Atlas ShruggedIn Ayn Rand’s novel Atlas Shrugged, the first time we meet Dagny Taggart is on the Taggart Comet. The scene comes alive as Rand’s pen reveals the details such that the reader feels as if he is there. When Dagny awakens from a nap to discover the train has stopped, she gets off to investigate. Ayn Rand writes:

There was a cold wind outside, and an empty stretch of land under an empty sky. She heard weeds rustling in the darkness. Far ahead, she saw figures of men standing by the engine—and above them, hanging detached in the sky, the red light of a signal.
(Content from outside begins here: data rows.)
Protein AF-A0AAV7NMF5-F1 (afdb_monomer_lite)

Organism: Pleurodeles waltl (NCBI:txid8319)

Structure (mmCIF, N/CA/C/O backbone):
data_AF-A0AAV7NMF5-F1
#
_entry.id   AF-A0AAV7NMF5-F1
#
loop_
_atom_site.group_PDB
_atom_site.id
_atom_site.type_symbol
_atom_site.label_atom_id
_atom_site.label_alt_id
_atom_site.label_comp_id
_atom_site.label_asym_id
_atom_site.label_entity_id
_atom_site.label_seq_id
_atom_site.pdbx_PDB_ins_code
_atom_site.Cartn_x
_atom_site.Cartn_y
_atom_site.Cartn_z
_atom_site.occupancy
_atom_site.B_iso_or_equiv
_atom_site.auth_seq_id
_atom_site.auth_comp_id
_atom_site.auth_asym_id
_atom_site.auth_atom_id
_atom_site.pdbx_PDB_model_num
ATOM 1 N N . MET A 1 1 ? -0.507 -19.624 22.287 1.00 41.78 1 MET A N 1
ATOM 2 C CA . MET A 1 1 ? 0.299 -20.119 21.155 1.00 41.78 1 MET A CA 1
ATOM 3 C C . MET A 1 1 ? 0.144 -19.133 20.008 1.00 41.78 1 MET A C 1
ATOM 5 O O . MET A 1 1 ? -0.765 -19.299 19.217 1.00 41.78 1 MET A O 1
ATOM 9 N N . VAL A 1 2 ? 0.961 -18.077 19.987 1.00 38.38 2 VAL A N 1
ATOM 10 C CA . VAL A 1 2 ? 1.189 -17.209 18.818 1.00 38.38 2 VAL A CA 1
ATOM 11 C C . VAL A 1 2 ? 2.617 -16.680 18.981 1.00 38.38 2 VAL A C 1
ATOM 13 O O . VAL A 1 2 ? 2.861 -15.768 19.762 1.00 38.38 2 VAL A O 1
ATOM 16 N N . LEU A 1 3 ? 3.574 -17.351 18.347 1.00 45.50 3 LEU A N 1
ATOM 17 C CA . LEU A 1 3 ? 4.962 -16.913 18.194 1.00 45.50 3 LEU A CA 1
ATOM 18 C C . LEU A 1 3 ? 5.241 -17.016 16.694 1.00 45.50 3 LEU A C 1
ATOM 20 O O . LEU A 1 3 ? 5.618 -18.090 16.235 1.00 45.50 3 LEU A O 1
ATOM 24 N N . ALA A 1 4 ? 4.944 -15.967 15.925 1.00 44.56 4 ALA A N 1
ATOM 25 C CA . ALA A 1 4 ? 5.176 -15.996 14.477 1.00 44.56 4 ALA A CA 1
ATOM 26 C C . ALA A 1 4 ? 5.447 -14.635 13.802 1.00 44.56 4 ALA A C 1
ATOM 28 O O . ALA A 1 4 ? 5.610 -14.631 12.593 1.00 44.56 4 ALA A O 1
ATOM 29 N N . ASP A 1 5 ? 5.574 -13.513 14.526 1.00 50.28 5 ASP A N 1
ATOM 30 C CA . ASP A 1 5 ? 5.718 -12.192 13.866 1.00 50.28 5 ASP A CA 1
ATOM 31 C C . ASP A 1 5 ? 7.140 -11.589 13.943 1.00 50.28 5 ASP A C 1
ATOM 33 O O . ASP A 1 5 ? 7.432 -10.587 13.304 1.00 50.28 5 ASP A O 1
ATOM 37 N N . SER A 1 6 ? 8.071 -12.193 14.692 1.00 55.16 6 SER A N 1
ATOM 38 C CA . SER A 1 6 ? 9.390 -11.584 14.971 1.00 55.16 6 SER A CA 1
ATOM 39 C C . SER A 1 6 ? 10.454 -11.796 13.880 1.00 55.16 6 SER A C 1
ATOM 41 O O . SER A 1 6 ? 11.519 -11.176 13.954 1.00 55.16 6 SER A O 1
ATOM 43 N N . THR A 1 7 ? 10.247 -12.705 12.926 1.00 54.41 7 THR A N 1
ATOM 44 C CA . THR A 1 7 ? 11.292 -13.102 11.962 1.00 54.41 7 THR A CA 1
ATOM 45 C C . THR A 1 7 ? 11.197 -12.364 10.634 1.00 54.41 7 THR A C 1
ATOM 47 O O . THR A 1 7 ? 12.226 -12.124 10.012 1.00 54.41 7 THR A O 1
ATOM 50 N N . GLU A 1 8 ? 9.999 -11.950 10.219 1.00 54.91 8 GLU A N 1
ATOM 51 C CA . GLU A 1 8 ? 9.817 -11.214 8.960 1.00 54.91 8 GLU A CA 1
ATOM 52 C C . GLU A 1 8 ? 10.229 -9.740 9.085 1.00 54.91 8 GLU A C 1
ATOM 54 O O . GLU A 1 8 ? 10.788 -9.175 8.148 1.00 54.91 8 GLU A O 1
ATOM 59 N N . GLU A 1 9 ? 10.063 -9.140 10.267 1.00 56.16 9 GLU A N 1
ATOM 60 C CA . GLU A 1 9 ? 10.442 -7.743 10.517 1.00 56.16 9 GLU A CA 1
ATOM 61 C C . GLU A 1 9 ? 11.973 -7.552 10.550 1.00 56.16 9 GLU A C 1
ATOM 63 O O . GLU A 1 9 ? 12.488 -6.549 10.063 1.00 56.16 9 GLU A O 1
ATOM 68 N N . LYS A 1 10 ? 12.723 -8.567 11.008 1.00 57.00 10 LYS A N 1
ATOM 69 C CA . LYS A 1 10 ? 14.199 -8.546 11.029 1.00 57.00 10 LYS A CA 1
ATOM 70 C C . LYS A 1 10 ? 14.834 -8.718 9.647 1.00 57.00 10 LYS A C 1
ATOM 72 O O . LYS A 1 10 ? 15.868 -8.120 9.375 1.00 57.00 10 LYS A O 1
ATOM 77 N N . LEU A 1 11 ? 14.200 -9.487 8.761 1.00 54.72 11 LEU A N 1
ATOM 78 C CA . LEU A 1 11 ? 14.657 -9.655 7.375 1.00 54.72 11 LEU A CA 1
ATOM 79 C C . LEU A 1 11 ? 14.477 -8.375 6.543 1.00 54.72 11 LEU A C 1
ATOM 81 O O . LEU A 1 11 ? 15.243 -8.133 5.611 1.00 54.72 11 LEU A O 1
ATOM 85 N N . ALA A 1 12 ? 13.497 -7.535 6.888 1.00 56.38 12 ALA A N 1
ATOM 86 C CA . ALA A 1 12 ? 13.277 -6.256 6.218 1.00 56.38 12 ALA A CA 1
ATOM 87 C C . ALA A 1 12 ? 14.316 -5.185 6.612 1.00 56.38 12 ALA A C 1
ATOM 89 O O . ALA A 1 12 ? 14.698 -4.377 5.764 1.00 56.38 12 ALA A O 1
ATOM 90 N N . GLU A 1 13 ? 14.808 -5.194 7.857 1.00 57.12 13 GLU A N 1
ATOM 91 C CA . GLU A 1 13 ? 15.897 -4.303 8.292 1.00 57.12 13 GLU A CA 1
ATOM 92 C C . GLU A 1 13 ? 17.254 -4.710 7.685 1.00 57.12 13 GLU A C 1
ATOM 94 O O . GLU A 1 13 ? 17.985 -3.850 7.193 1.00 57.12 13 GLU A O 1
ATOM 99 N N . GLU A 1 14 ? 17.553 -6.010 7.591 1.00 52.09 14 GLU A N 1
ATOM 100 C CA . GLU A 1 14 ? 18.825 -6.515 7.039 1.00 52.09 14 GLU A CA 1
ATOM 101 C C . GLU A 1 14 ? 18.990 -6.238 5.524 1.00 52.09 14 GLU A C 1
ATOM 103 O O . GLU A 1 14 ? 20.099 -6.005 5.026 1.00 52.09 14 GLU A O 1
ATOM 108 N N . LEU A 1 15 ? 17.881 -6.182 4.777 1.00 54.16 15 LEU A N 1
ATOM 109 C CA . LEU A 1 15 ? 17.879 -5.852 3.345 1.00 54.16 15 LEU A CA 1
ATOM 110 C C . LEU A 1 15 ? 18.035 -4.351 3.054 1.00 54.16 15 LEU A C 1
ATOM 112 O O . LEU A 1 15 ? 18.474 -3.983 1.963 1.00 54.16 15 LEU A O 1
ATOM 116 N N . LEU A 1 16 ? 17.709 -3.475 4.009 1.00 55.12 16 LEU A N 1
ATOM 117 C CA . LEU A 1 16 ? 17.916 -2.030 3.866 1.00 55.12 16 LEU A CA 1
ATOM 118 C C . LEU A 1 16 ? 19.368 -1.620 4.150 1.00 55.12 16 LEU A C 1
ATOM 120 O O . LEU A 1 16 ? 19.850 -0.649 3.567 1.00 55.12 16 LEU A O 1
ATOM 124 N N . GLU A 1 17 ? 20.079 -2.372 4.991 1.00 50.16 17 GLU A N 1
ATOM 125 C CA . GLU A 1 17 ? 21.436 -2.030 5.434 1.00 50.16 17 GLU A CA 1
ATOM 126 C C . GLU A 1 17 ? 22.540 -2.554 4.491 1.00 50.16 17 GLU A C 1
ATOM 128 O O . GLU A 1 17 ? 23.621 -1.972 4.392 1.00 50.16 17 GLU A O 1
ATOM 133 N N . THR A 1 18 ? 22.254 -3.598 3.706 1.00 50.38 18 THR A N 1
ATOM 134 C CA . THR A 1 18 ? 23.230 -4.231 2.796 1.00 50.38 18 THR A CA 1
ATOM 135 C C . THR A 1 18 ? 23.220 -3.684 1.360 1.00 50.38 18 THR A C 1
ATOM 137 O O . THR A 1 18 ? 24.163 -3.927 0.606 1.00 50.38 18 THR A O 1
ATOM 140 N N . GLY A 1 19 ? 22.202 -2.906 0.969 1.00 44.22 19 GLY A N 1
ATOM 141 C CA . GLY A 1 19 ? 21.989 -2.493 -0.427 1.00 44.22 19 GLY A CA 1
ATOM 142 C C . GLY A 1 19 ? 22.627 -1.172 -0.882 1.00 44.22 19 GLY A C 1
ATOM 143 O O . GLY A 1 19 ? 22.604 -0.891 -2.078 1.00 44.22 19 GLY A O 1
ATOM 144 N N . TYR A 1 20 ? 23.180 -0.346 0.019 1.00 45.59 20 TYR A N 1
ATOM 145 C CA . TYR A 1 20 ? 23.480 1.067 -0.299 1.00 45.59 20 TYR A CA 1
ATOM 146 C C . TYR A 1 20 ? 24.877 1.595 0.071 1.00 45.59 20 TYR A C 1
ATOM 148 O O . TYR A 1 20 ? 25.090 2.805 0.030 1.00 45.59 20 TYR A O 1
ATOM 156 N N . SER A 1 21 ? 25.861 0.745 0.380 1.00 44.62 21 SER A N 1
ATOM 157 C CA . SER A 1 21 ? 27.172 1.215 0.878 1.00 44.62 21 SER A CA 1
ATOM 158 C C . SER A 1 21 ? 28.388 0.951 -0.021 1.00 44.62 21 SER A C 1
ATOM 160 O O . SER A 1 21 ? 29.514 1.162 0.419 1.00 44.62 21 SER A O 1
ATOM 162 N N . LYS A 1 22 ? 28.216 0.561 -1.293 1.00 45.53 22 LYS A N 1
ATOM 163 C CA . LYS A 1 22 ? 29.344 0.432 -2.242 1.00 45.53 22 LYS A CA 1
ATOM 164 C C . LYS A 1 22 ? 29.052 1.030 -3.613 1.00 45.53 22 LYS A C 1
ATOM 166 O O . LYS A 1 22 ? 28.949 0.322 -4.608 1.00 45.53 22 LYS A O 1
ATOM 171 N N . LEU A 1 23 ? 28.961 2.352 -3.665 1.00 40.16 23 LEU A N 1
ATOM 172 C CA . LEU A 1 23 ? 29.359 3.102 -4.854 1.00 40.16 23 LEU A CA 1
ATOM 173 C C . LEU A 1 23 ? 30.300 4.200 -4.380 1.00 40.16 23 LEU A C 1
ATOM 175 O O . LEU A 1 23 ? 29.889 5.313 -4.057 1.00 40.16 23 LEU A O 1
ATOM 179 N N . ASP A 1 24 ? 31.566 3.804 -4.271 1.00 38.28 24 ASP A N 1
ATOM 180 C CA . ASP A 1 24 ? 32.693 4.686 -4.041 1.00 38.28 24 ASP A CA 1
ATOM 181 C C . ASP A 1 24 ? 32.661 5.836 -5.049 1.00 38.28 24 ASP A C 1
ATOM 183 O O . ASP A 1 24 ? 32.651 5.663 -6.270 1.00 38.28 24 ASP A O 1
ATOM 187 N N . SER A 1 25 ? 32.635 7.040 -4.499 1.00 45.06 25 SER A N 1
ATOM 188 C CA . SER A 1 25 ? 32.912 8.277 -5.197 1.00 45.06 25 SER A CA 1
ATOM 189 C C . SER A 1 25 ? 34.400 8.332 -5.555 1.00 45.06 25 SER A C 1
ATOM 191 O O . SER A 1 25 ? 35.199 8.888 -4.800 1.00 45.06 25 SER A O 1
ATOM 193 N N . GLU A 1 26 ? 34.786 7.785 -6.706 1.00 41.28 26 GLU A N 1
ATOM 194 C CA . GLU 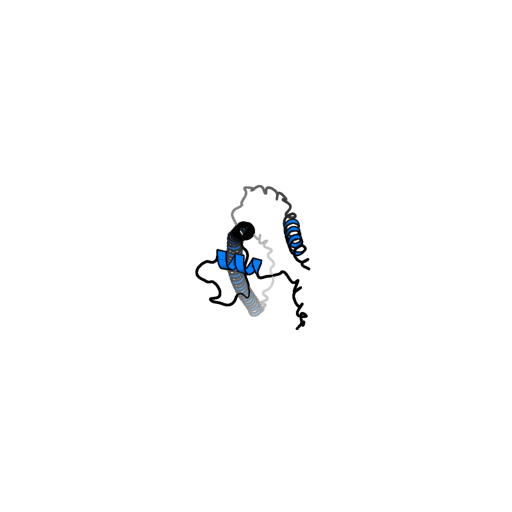A 1 26 ? 36.052 8.157 -7.343 1.00 41.28 26 GLU A CA 1
ATOM 195 C C . GLU A 1 26 ? 35.859 9.450 -8.158 1.00 41.28 26 GLU A C 1
ATOM 197 O O . GLU A 1 26 ? 35.025 9.495 -9.071 1.00 41.28 26 GLU A O 1
ATOM 202 N N . PRO A 1 27 ? 36.609 10.534 -7.881 1.00 40.88 27 PRO A N 1
ATOM 203 C CA . PRO A 1 27 ? 36.585 11.719 -8.724 1.00 40.88 27 PRO A CA 1
ATOM 204 C C . PRO A 1 27 ? 37.370 11.439 -10.012 1.00 40.88 27 PRO A C 1
ATOM 206 O O . PRO A 1 27 ? 38.586 11.619 -10.077 1.00 40.88 27 PRO A O 1
ATOM 209 N N . MET A 1 28 ? 36.657 11.015 -11.058 1.00 42.19 28 MET A N 1
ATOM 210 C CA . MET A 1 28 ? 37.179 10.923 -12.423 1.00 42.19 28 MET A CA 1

I have often thought Rand would have made an excellent director, and in that single paragraph we can see some of her talent. She appeals to three senses and evokes compelling images in our heads. A director, location scout, sound engineer, set designer, and cinematographer intent on filming such a scene have half their work done for them already. Let us hear the weeds but not see them; let us see Dagny shiver once and hold her coat tighter to her body; let us see a long shot of silhouettes of men bathed in red light from the stoplight that seems to float in the dark sky above them. The appropriate shots present themselves, practically instructing the director.

Before the stop, Dagny hears a brakeman whistling a tune she just knows was composed by Richard Halley.

“Tell me please what are you whistling?”

“It’s the Halley Concerto,” he answered, smiling.

“Which one?”

“The Fifth.”

She let a moment pass before she said slowly and very carefully, “Richard Halley wrote only four concertos.”

The boy’s smile vanished… “Yes, of course,” he said. “I’m wrong. I made a mistake.”

This early scene, which I find excellent and a great mood setter for the rest of the book, is absent from the movie. So too is any trace of the talent for storytelling present in it.